Esempi nel mondo da togliere il fiato
Insieme alla praticità e alla sostenibilità, questa tipologia edilizia costituisce un autentico capolavoro di architettura moderna. Uno degli esempi più sorprendenti di progettazione resiliente arriva direttamente dagli Stati Uniti e prende il nome di Babcock Ranch, l’unica città ad essere rimasta integra a seguito dell’uragano Ian del 2022. Sì, avete capito bene, si tratta di un’intera metropoli a prova di calamità naturali ed energicamente autonoma, poiché alimentata esclusivamente dall’energia solare.

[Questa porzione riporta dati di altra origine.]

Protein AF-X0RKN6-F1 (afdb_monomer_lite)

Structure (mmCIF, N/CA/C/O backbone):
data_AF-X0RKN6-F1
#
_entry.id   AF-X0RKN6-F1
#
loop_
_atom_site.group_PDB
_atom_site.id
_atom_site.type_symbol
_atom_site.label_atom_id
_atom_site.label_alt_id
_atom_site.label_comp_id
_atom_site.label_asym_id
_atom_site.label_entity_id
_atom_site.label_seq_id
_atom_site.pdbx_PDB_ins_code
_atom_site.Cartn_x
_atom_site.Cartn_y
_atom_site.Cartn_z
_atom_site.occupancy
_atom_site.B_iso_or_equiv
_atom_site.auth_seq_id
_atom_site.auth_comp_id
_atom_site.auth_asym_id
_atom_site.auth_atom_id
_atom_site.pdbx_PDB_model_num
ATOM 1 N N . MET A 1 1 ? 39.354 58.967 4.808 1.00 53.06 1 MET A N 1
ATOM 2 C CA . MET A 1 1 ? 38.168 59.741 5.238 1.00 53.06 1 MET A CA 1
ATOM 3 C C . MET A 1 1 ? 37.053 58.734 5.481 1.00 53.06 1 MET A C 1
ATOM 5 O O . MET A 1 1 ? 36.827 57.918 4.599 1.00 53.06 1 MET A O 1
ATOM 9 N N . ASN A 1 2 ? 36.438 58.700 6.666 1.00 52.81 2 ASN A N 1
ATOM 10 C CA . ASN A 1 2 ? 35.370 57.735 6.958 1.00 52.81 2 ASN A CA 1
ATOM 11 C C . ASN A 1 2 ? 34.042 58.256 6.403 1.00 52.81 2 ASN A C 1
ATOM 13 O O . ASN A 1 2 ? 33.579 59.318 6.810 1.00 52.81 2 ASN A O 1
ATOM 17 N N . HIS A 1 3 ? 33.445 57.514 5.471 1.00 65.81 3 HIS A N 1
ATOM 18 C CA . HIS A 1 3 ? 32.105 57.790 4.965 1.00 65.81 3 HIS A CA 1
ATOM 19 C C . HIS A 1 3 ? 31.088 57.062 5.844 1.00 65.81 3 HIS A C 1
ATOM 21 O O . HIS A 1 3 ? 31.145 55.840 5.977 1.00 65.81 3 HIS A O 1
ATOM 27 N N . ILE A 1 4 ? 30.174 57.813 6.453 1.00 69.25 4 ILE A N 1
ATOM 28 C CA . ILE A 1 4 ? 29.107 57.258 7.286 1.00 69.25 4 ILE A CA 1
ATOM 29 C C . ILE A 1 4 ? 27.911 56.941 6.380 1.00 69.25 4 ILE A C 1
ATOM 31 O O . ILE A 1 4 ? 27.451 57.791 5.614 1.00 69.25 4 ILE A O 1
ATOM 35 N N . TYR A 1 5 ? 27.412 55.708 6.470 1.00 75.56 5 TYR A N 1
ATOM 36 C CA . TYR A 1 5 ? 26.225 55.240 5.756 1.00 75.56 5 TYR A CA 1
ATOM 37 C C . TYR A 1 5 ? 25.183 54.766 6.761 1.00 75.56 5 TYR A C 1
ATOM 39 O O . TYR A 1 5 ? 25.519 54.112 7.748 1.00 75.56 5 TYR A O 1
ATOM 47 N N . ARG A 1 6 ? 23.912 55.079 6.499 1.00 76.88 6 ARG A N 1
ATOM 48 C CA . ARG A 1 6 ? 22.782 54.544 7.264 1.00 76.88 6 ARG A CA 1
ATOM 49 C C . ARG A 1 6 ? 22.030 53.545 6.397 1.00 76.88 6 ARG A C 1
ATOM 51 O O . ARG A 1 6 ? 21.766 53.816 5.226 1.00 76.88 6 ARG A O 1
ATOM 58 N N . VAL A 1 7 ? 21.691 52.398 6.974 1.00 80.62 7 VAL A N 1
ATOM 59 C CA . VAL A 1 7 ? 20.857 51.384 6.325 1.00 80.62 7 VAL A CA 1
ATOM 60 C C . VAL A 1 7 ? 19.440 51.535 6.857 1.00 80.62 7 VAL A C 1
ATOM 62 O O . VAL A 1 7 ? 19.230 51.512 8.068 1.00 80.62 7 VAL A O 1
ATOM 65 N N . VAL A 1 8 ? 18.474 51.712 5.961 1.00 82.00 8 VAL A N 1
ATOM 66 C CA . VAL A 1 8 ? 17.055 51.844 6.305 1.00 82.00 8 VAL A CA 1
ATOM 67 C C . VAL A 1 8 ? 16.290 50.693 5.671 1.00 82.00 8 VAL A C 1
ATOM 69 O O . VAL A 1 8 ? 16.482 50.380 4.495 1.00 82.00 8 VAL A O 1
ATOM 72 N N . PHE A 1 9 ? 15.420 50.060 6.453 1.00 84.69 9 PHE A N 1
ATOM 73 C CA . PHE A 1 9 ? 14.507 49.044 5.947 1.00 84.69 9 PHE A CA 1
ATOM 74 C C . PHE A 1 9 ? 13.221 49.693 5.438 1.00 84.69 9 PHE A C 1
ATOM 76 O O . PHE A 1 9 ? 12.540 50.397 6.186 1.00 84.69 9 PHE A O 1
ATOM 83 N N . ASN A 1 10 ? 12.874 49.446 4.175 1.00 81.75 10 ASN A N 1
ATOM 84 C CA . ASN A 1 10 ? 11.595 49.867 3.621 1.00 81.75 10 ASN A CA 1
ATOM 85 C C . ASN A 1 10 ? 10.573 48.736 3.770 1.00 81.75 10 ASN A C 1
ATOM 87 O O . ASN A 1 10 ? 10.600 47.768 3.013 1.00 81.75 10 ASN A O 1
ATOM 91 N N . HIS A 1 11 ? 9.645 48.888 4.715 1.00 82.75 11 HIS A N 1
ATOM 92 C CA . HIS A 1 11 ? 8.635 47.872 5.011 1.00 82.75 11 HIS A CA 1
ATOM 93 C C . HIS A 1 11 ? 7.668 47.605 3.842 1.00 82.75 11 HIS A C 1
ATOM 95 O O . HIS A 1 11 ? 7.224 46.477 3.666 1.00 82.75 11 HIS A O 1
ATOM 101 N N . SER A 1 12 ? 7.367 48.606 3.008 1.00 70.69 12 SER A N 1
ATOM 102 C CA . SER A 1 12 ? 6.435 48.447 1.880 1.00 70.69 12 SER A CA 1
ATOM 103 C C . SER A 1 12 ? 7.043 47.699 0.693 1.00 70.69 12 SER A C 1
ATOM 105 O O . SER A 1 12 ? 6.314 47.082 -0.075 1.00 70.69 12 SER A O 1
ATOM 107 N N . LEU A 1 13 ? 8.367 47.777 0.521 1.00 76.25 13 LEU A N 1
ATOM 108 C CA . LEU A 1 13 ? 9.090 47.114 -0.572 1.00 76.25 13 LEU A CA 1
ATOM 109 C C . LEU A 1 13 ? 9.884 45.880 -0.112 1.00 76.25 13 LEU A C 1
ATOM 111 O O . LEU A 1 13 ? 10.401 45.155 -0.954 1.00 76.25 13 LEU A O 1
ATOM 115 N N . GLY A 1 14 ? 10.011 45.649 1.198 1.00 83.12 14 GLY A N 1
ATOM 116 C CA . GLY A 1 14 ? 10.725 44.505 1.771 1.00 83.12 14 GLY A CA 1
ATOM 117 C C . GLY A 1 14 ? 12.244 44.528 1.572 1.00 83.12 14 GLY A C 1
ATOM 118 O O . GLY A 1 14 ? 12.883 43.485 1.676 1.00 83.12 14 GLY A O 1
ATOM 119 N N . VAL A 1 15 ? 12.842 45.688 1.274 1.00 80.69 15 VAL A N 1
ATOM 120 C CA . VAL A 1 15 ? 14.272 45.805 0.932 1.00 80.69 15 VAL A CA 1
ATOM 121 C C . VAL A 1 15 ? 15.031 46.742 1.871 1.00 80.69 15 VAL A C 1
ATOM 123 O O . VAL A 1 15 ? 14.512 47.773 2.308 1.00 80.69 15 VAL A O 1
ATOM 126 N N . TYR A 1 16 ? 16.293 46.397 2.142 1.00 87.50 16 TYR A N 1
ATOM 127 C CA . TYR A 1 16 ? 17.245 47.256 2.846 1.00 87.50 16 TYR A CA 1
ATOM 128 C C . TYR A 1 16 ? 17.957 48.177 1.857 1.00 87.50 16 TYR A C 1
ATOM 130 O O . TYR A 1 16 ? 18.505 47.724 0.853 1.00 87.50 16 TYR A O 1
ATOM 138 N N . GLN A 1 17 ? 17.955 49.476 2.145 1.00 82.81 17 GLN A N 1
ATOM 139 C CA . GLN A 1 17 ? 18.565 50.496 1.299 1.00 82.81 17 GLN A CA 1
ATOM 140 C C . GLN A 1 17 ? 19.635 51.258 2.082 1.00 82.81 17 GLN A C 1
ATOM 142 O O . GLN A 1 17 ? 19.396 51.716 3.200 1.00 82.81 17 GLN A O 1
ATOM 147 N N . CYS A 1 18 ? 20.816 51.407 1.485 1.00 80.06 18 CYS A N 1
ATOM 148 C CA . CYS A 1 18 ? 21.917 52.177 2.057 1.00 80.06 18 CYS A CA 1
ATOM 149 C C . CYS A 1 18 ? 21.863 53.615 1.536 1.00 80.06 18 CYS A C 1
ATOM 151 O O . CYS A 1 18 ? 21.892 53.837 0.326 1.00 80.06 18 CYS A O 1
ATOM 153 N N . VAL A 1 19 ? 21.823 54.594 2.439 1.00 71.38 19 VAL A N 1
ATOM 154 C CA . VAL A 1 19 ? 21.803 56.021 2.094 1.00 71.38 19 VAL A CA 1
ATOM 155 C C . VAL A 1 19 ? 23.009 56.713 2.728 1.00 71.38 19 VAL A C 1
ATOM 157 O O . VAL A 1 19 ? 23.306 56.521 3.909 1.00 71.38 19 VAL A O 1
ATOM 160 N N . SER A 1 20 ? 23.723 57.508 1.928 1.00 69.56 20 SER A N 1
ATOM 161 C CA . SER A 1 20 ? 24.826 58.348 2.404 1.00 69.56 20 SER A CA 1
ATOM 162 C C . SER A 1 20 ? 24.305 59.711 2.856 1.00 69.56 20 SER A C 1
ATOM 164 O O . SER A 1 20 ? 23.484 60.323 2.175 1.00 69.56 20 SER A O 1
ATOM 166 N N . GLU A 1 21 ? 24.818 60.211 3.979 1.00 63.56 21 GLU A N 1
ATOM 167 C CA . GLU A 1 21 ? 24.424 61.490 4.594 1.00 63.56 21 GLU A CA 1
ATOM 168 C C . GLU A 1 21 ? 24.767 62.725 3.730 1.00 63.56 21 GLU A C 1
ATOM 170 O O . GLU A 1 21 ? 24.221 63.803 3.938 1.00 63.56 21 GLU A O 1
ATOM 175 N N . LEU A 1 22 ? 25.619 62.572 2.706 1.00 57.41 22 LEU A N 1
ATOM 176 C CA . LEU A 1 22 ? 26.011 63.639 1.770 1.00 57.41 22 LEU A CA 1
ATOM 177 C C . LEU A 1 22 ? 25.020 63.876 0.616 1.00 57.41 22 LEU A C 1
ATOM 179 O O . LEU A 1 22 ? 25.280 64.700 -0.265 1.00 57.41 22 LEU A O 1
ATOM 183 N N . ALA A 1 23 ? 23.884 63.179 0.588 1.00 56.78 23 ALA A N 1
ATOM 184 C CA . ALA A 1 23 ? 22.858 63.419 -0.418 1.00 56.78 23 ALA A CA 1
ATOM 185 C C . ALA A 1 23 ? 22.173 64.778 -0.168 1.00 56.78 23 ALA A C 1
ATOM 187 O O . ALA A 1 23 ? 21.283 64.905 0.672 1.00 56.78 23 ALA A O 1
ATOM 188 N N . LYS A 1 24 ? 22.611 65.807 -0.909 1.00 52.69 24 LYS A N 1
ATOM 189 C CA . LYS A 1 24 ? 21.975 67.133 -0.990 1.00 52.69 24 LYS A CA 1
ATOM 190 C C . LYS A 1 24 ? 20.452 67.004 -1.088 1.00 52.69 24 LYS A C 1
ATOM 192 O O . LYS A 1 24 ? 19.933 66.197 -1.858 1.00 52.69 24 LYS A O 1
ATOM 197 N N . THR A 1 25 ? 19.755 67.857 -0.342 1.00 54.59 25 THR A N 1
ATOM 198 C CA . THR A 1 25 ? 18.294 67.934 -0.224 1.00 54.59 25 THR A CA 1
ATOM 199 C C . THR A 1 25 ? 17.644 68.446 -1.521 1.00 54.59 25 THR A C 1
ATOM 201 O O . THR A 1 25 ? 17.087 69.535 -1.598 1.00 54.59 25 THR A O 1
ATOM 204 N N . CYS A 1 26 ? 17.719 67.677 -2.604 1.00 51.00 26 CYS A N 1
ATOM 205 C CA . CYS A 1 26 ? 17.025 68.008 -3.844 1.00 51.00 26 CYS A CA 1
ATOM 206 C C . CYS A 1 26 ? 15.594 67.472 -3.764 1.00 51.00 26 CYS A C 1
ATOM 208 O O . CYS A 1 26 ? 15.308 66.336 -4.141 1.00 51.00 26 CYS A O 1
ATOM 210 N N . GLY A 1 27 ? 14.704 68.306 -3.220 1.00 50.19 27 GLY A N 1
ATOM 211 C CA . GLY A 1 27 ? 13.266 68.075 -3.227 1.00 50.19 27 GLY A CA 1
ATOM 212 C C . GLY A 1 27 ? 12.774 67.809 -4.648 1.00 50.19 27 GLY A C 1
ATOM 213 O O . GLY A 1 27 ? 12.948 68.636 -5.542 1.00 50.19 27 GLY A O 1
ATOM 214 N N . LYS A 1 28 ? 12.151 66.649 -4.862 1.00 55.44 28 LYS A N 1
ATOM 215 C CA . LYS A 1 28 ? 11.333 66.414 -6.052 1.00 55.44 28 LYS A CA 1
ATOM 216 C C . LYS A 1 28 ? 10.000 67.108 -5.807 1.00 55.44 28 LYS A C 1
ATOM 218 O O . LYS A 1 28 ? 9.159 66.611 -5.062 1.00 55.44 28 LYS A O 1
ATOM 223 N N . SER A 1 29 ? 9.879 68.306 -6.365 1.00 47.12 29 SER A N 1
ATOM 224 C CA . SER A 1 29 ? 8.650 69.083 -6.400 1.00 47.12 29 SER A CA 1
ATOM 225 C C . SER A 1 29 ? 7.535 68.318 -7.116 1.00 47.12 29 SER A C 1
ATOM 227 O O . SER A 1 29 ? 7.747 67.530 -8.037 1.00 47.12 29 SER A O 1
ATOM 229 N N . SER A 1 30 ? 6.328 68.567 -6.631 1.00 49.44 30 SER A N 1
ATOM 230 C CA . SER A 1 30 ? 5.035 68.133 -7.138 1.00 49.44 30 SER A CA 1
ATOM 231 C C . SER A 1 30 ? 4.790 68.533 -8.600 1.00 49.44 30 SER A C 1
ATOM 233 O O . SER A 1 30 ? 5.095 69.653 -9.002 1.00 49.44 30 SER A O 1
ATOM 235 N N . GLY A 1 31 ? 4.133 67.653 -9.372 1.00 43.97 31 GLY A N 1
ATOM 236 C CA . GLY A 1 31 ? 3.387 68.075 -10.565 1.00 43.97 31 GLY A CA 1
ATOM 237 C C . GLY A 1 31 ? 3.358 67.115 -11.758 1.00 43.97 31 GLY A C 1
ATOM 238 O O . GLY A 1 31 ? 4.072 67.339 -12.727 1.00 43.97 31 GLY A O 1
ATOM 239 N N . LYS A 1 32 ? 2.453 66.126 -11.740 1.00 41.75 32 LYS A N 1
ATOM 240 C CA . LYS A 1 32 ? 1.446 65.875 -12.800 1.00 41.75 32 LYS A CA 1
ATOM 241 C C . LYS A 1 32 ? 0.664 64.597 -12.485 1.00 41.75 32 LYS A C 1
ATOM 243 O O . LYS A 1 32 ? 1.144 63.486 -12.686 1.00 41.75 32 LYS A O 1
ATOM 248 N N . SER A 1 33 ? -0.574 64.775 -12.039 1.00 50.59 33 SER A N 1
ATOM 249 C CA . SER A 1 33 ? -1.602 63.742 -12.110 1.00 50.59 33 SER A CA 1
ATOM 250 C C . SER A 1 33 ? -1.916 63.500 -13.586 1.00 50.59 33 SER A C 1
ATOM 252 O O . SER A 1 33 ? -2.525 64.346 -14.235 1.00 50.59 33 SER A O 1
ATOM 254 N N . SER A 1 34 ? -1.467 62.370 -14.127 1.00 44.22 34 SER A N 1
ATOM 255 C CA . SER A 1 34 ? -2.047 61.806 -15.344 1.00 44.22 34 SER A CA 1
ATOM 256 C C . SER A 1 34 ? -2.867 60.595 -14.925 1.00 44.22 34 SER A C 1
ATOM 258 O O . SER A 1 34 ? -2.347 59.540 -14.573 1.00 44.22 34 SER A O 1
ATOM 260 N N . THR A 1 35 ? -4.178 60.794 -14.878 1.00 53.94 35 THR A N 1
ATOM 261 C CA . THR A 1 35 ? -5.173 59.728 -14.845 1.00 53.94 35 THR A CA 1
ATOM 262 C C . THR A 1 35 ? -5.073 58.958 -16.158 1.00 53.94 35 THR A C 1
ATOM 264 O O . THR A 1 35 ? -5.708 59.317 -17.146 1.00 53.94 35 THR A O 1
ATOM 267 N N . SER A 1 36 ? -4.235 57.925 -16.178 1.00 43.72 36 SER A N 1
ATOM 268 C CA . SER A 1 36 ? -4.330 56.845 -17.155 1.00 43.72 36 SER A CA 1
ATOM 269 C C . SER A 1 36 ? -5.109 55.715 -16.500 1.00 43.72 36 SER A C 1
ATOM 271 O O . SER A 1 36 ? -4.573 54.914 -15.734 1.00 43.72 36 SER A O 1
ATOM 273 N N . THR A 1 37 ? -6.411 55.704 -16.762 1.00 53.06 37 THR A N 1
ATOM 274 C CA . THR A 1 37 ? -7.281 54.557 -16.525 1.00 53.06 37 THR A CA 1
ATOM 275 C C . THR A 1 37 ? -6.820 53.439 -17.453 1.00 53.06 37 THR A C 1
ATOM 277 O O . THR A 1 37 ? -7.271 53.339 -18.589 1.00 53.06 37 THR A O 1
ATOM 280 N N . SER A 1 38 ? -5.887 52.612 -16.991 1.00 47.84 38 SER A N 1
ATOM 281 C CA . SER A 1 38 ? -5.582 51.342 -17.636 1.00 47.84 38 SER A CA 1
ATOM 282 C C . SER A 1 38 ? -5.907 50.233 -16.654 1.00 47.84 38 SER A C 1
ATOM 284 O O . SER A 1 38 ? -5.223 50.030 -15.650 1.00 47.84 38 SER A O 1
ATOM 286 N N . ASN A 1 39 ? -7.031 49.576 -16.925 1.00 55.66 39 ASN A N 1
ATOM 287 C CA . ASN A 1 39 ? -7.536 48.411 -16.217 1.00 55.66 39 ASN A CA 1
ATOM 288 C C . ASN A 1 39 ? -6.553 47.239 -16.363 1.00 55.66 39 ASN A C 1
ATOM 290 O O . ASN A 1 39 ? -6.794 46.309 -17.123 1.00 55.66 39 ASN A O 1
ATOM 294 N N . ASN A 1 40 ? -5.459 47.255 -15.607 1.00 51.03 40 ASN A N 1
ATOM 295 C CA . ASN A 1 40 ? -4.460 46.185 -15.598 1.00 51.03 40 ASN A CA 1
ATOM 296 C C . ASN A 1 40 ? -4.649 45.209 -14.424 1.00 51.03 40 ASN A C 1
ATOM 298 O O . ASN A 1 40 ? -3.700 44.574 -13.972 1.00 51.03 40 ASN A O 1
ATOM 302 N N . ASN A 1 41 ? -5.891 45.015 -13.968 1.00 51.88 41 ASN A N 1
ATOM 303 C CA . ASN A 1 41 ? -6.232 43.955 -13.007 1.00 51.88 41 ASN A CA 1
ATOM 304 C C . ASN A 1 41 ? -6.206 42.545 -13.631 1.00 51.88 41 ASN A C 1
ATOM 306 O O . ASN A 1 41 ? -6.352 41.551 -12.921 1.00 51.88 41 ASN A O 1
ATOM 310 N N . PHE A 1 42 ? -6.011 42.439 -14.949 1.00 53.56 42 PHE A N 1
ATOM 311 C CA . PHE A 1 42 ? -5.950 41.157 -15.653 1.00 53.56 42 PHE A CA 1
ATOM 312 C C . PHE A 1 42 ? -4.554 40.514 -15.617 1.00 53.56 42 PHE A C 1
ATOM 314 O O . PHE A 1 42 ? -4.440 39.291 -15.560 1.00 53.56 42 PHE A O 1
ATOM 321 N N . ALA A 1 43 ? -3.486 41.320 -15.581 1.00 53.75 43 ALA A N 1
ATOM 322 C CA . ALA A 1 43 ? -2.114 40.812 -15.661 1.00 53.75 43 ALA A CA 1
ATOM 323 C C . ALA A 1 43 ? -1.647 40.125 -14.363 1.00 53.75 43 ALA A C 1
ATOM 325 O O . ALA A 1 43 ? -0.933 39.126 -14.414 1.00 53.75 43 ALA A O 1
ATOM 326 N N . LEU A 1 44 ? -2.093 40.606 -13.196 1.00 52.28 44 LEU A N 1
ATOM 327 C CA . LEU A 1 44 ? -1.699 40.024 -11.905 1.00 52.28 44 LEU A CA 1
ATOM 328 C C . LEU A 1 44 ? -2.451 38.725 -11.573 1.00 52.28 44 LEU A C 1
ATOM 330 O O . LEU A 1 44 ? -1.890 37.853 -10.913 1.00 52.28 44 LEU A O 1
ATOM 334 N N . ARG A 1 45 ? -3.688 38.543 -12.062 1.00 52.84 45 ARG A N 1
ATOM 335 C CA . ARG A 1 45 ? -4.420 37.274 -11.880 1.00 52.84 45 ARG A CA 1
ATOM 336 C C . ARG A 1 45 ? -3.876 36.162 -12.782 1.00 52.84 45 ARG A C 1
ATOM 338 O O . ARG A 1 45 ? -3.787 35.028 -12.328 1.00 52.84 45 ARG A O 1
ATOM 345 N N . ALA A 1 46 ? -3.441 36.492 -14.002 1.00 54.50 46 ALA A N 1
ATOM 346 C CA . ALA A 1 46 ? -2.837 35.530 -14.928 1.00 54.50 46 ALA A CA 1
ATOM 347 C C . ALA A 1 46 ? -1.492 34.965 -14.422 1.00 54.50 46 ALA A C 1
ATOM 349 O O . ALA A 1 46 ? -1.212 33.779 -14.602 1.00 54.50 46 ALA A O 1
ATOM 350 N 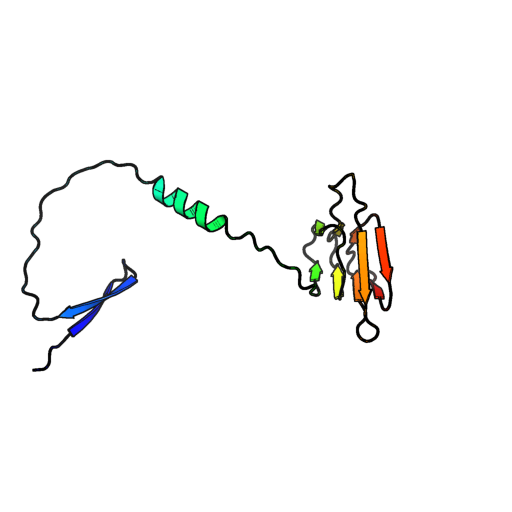N . LEU A 1 47 ? -0.681 35.777 -13.729 1.00 52.97 47 LEU A N 1
ATOM 351 C CA . LEU A 1 47 ? 0.570 35.305 -13.122 1.00 52.97 47 LEU A CA 1
ATOM 352 C C . LEU A 1 47 ? 0.311 34.339 -11.950 1.00 52.97 47 LEU A C 1
ATOM 354 O O . LEU A 1 47 ? 1.037 33.363 -11.781 1.00 52.97 47 LEU A O 1
ATOM 358 N N . SER A 1 48 ? -0.766 34.561 -11.187 1.00 54.16 48 SER A N 1
ATOM 359 C CA . SER A 1 48 ? -1.150 33.687 -10.072 1.00 54.16 48 SER A CA 1
ATOM 360 C C . SER A 1 48 ? -1.620 32.299 -10.526 1.00 54.16 48 SER A C 1
ATOM 362 O O . SER A 1 48 ? -1.440 31.337 -9.786 1.00 54.16 48 SER A O 1
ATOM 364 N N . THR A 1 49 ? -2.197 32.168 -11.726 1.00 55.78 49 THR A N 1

Tornando in Italia, Core House è il progetto di una casa resiliente presentato dalla squadra del Politecnico di Torino al concorso internazionale Resilient Homes Design Challenge. Questo meraviglioso edificio ha un punto di forza: la sua imbattibile indole di resistere alle inondazioni grazie all’adozione di un valido sistema di galleggianti. Attraverso la lavorazione e l’utilizzo del bambù è nata una casa non solo esteticamente piacevole e perfettamente integrata con l’ambiente naturale, ma in grado di sopravvivere anche ai fenomeni meteorologici più estremi.
Ma l’esempio più sbalorditivo di architettura resiliente è a Seoul, in Corea del Sud, ed è stato pensato e reso tangibile da Vincent Callebaut. Manta Ray è il nome della foresta urbana galleggiante sul fiume Han, chiamata così per la sua forma singolare che ricorda una razza manta enorme fluttuante. I sistemi di irrigazione naturale sono il focus di questa imponente struttura, che somiglia ad una foresta urbana colma di vegetazione rigogliosa e biodiversità.
Un futuro possibile
Sebbene questo nuovo espediente progettuale sia ancora poco diffuso, il volto delle città è in fase di cambiamento. Le nuove generazioni di architetti, ingegneri e urbanisti sono già al lavoro per studiare e dare vita a soluzioni abitative più innovative, in grado di tutelare i cittadini anche nelle situazioni più ardue. Il futuro è fatto di architetture intelligenti e in armonia con la natura, che possano garantire sostenibilità e sicurezza senza rinunciare alla qualità della vita, nella speranza che l’essere umano e la natura trovino un’unione ed un equilibrio duraturi.